Given data:

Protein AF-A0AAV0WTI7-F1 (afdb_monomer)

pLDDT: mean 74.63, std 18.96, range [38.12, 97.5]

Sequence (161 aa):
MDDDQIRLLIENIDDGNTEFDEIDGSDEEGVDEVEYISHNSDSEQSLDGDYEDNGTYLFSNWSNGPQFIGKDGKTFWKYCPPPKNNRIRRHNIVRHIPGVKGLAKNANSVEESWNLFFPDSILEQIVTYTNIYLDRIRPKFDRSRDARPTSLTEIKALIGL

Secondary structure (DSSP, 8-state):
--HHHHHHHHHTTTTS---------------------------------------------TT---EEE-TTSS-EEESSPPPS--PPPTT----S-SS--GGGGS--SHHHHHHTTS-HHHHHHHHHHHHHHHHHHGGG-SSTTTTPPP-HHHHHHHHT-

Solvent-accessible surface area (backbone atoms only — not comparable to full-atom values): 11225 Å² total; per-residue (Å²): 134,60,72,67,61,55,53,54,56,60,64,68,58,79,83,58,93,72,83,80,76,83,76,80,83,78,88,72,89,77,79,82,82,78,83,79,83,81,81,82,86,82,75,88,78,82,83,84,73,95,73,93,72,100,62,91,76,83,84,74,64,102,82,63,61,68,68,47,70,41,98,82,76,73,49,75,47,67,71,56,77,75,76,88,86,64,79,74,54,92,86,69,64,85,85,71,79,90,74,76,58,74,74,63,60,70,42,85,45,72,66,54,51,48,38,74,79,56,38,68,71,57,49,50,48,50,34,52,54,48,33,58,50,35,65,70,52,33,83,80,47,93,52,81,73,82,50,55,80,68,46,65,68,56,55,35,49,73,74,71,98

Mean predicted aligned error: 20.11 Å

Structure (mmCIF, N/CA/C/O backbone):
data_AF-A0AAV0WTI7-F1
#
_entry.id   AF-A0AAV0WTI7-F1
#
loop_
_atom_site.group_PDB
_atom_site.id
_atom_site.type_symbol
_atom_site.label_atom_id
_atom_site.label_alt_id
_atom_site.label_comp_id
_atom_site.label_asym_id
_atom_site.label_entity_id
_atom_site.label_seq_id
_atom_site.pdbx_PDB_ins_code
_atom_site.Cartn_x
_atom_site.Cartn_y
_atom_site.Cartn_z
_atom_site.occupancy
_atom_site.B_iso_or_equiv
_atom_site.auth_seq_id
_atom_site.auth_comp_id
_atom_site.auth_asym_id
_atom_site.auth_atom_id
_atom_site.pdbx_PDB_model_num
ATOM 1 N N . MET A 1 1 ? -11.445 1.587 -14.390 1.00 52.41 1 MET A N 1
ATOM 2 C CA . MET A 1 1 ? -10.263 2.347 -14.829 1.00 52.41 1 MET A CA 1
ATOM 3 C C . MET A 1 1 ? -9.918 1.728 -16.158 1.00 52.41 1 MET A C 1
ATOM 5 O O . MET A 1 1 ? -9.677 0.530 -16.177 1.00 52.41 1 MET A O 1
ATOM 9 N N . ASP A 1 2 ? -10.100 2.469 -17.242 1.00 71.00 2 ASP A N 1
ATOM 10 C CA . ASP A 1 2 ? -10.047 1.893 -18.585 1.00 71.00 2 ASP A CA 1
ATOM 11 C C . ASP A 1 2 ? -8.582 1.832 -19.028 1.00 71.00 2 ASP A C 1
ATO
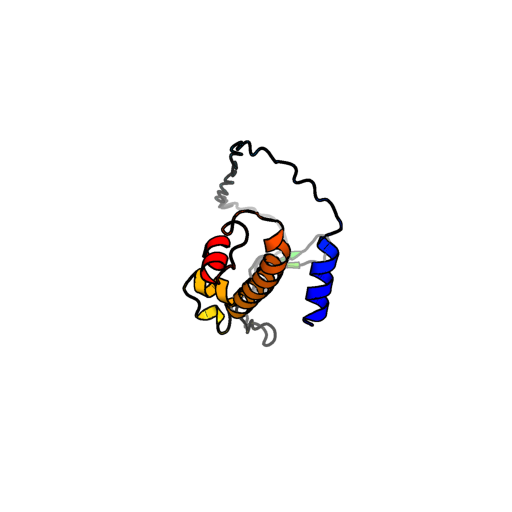M 13 O O . ASP A 1 2 ? -7.876 2.839 -18.945 1.00 71.00 2 ASP A O 1
ATOM 17 N N . ASP A 1 3 ? -8.114 0.663 -19.472 1.00 76.25 3 ASP A N 1
ATOM 18 C CA . ASP A 1 3 ? -6.708 0.421 -19.848 1.00 76.25 3 ASP A CA 1
ATOM 19 C C . ASP A 1 3 ? -6.196 1.423 -20.904 1.00 76.25 3 ASP A C 1
ATOM 21 O O . ASP A 1 3 ? -5.008 1.753 -20.957 1.00 76.25 3 ASP A O 1
ATOM 25 N N . ASP A 1 4 ? -7.105 1.973 -21.7
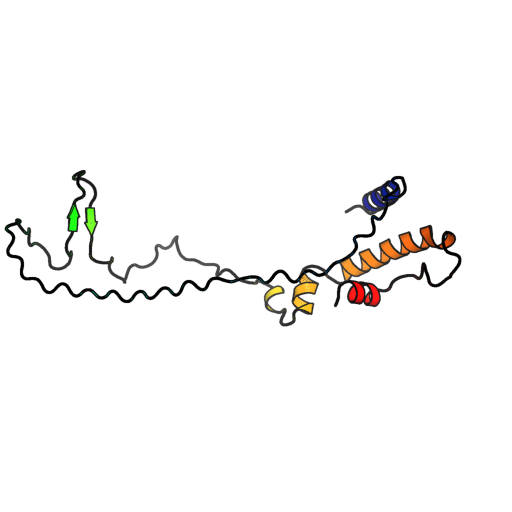09 1.00 76.31 4 ASP A N 1
ATOM 26 C CA . ASP A 1 4 ? -6.816 2.994 -22.715 1.00 76.31 4 ASP A CA 1
ATOM 27 C C . ASP A 1 4 ? -6.443 4.353 -22.102 1.00 76.31 4 ASP A C 1
ATOM 29 O O . ASP A 1 4 ? -5.572 5.048 -22.625 1.00 76.31 4 ASP A O 1
ATOM 33 N N . GLN A 1 5 ? -7.028 4.720 -20.956 1.00 76.12 5 GLN A N 1
ATOM 34 C CA . GLN A 1 5 ? -6.657 5.948 -20.241 1.00 76.12 5 GLN A CA 1
ATOM 35 C C . GLN A 1 5 ? -5.245 5.850 -19.656 1.00 76.12 5 GLN A C 1
ATOM 37 O O . GLN A 1 5 ? -4.506 6.833 -19.650 1.00 76.12 5 GLN A O 1
ATOM 42 N N . ILE A 1 6 ? -4.849 4.658 -19.203 1.00 76.12 6 ILE A N 1
ATOM 43 C CA . ILE A 1 6 ? -3.504 4.400 -18.675 1.00 76.12 6 ILE A CA 1
ATOM 44 C C . ILE A 1 6 ? -2.469 4.481 -19.802 1.00 76.12 6 ILE A C 1
ATOM 46 O O . ILE A 1 6 ? -1.421 5.104 -19.638 1.00 7
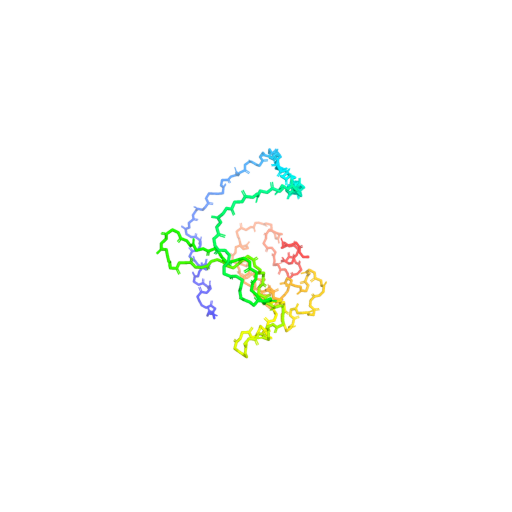6.12 6 ILE A O 1
ATOM 50 N N . ARG A 1 7 ? -2.772 3.912 -20.975 1.00 75.25 7 ARG A N 1
ATOM 51 C CA . ARG A 1 7 ? -1.898 4.004 -22.157 1.00 75.25 7 ARG A CA 1
ATOM 52 C C . ARG A 1 7 ? -1.656 5.446 -22.593 1.00 75.25 7 ARG A C 1
ATOM 54 O O . ARG A 1 7 ? -0.513 5.788 -22.880 1.00 75.25 7 ARG A O 1
ATOM 61 N N . LEU A 1 8 ? -2.705 6.268 -22.587 1.00 78.62 8 LEU A N 1
ATOM 62 C CA . LEU A 1 8 ? -2.622 7.684 -22.943 1.00 78.62 8 LEU A CA 1
ATOM 63 C C . LEU A 1 8 ? -1.729 8.469 -21.967 1.00 78.62 8 LEU A C 1
ATOM 65 O O . LEU A 1 8 ? -0.946 9.315 -22.384 1.00 78.62 8 LEU A O 1
ATOM 69 N N . LEU A 1 9 ? -1.809 8.177 -20.665 1.00 74.38 9 LEU A N 1
ATOM 70 C CA . LEU A 1 9 ? -0.951 8.815 -19.659 1.00 74.38 9 LEU A CA 1
ATOM 71 C C . LEU A 1 9 ? 0.531 8.472 -19.853 1.00 74.38 9 LEU A C 1
ATOM 73 O O . LEU A 1 9 ? 1.372 9.347 -19.682 1.00 74.38 9 LEU A O 1
ATOM 77 N N . ILE A 1 10 ? 0.846 7.233 -20.239 1.00 75.06 10 ILE A N 1
ATOM 78 C CA . ILE A 1 10 ? 2.229 6.807 -20.512 1.00 75.06 10 ILE A CA 1
ATOM 79 C C . ILE A 1 10 ? 2.796 7.516 -21.750 1.00 75.06 10 ILE A C 1
ATOM 81 O O . ILE A 1 10 ? 3.971 7.864 -21.764 1.00 75.06 10 ILE A O 1
ATOM 85 N N . GLU A 1 11 ? 1.982 7.732 -22.784 1.00 69.06 11 GLU A N 1
ATOM 86 C CA . GLU A 1 11 ? 2.408 8.412 -24.016 1.00 69.06 11 GLU A CA 1
ATOM 87 C C . GLU A 1 11 ? 2.753 9.891 -23.773 1.00 69.06 11 GLU A C 1
ATOM 89 O O . GLU A 1 11 ? 3.713 10.401 -24.337 1.00 69.06 11 GLU A O 1
ATOM 94 N N . ASN A 1 12 ? 2.050 10.552 -22.849 1.00 66.06 12 ASN A N 1
ATOM 95 C CA . ASN A 1 12 ? 2.237 11.976 -22.556 1.00 66.06 12 ASN A CA 1
ATOM 96 C C . ASN A 1 12 ? 3.469 12.312 -21.684 1.00 66.06 12 ASN A C 1
ATOM 98 O O . ASN A 1 12 ? 3.736 13.490 -21.458 1.00 66.06 12 ASN A O 1
ATOM 102 N N . ILE A 1 13 ? 4.201 11.322 -21.156 1.00 66.12 13 ILE A N 1
ATOM 103 C CA . ILE A 1 13 ? 5.381 11.549 -20.293 1.00 66.12 13 ILE A CA 1
ATOM 104 C C . ILE A 1 13 ? 6.678 11.716 -21.118 1.00 66.12 13 ILE A C 1
ATOM 106 O O . ILE A 1 13 ? 7.635 12.304 -20.625 1.00 66.12 13 ILE A O 1
ATOM 110 N N . ASP A 1 14 ? 6.719 11.260 -22.377 1.00 56.97 14 ASP A N 1
ATOM 111 C CA . ASP A 1 14 ? 7.958 11.197 -23.188 1.00 56.97 14 ASP A CA 1
ATOM 112 C C . ASP A 1 14 ? 8.354 12.543 -23.851 1.00 56.97 14 ASP A C 1
ATOM 114 O O . ASP A 1 14 ? 9.446 12.650 -24.402 1.00 56.97 14 ASP A O 1
ATOM 118 N N . ASP A 1 15 ? 7.527 13.597 -23.759 1.00 55.91 15 ASP A N 1
ATOM 119 C CA . ASP A 1 15 ? 7.757 14.887 -24.450 1.00 55.91 15 ASP A CA 1
ATOM 120 C C . ASP A 1 15 ? 8.345 16.012 -23.567 1.00 55.91 15 ASP A C 1
ATOM 122 O O . ASP A 1 15 ? 8.518 17.148 -24.020 1.00 55.91 15 ASP A O 1
ATOM 126 N N . GLY A 1 16 ? 8.681 15.734 -22.304 1.00 47.88 16 GLY A N 1
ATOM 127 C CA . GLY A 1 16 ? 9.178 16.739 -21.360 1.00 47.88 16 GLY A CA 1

Your task: From the data above, return only the lines starting at the line that holds "M 13 O O . ASP" and ending at the line that holds "ATOM 34 C CA", word for word and without pictures.

Solution for this problem:
M 13 O O . ASP A 1 2 ? -7.876 2.839 -18.945 1.00 71.00 2 ASP A O 1
ATOM 17 N N . ASP A 1 3 ? -8.114 0.663 -19.472 1.00 76.25 3 ASP A N 1
ATOM 18 C CA . ASP A 1 3 ? -6.708 0.421 -19.848 1.00 76.25 3 ASP A CA 1
ATOM 19 C C . ASP A 1 3 ? -6.196 1.423 -20.904 1.00 76.25 3 ASP A C 1
ATOM 21 O O . ASP A 1 3 ? -5.008 1.753 -20.957 1.00 76.25 3 ASP A O 1
ATOM 25 N N . ASP A 1 4 ? -7.105 1.973 -21.7
09 1.00 76.31 4 ASP A N 1
ATOM 26 C CA . ASP A 1 4 ? -6.816 2.994 -22.715 1.00 76.31 4 ASP A CA 1
ATOM 27 C C . ASP A 1 4 ? -6.443 4.353 -22.102 1.00 76.31 4 ASP A C 1
ATOM 29 O O . ASP A 1 4 ? -5.572 5.048 -22.625 1.00 76.31 4 ASP A O 1
ATOM 33 N N . GLN A 1 5 ? -7.028 4.720 -20.956 1.00 76.12 5 GLN A N 1
ATOM 34 C CA . GLN A 1 5 ? -6.657 5.948 -20.241 1.00 76.12 5 GLN A CA 1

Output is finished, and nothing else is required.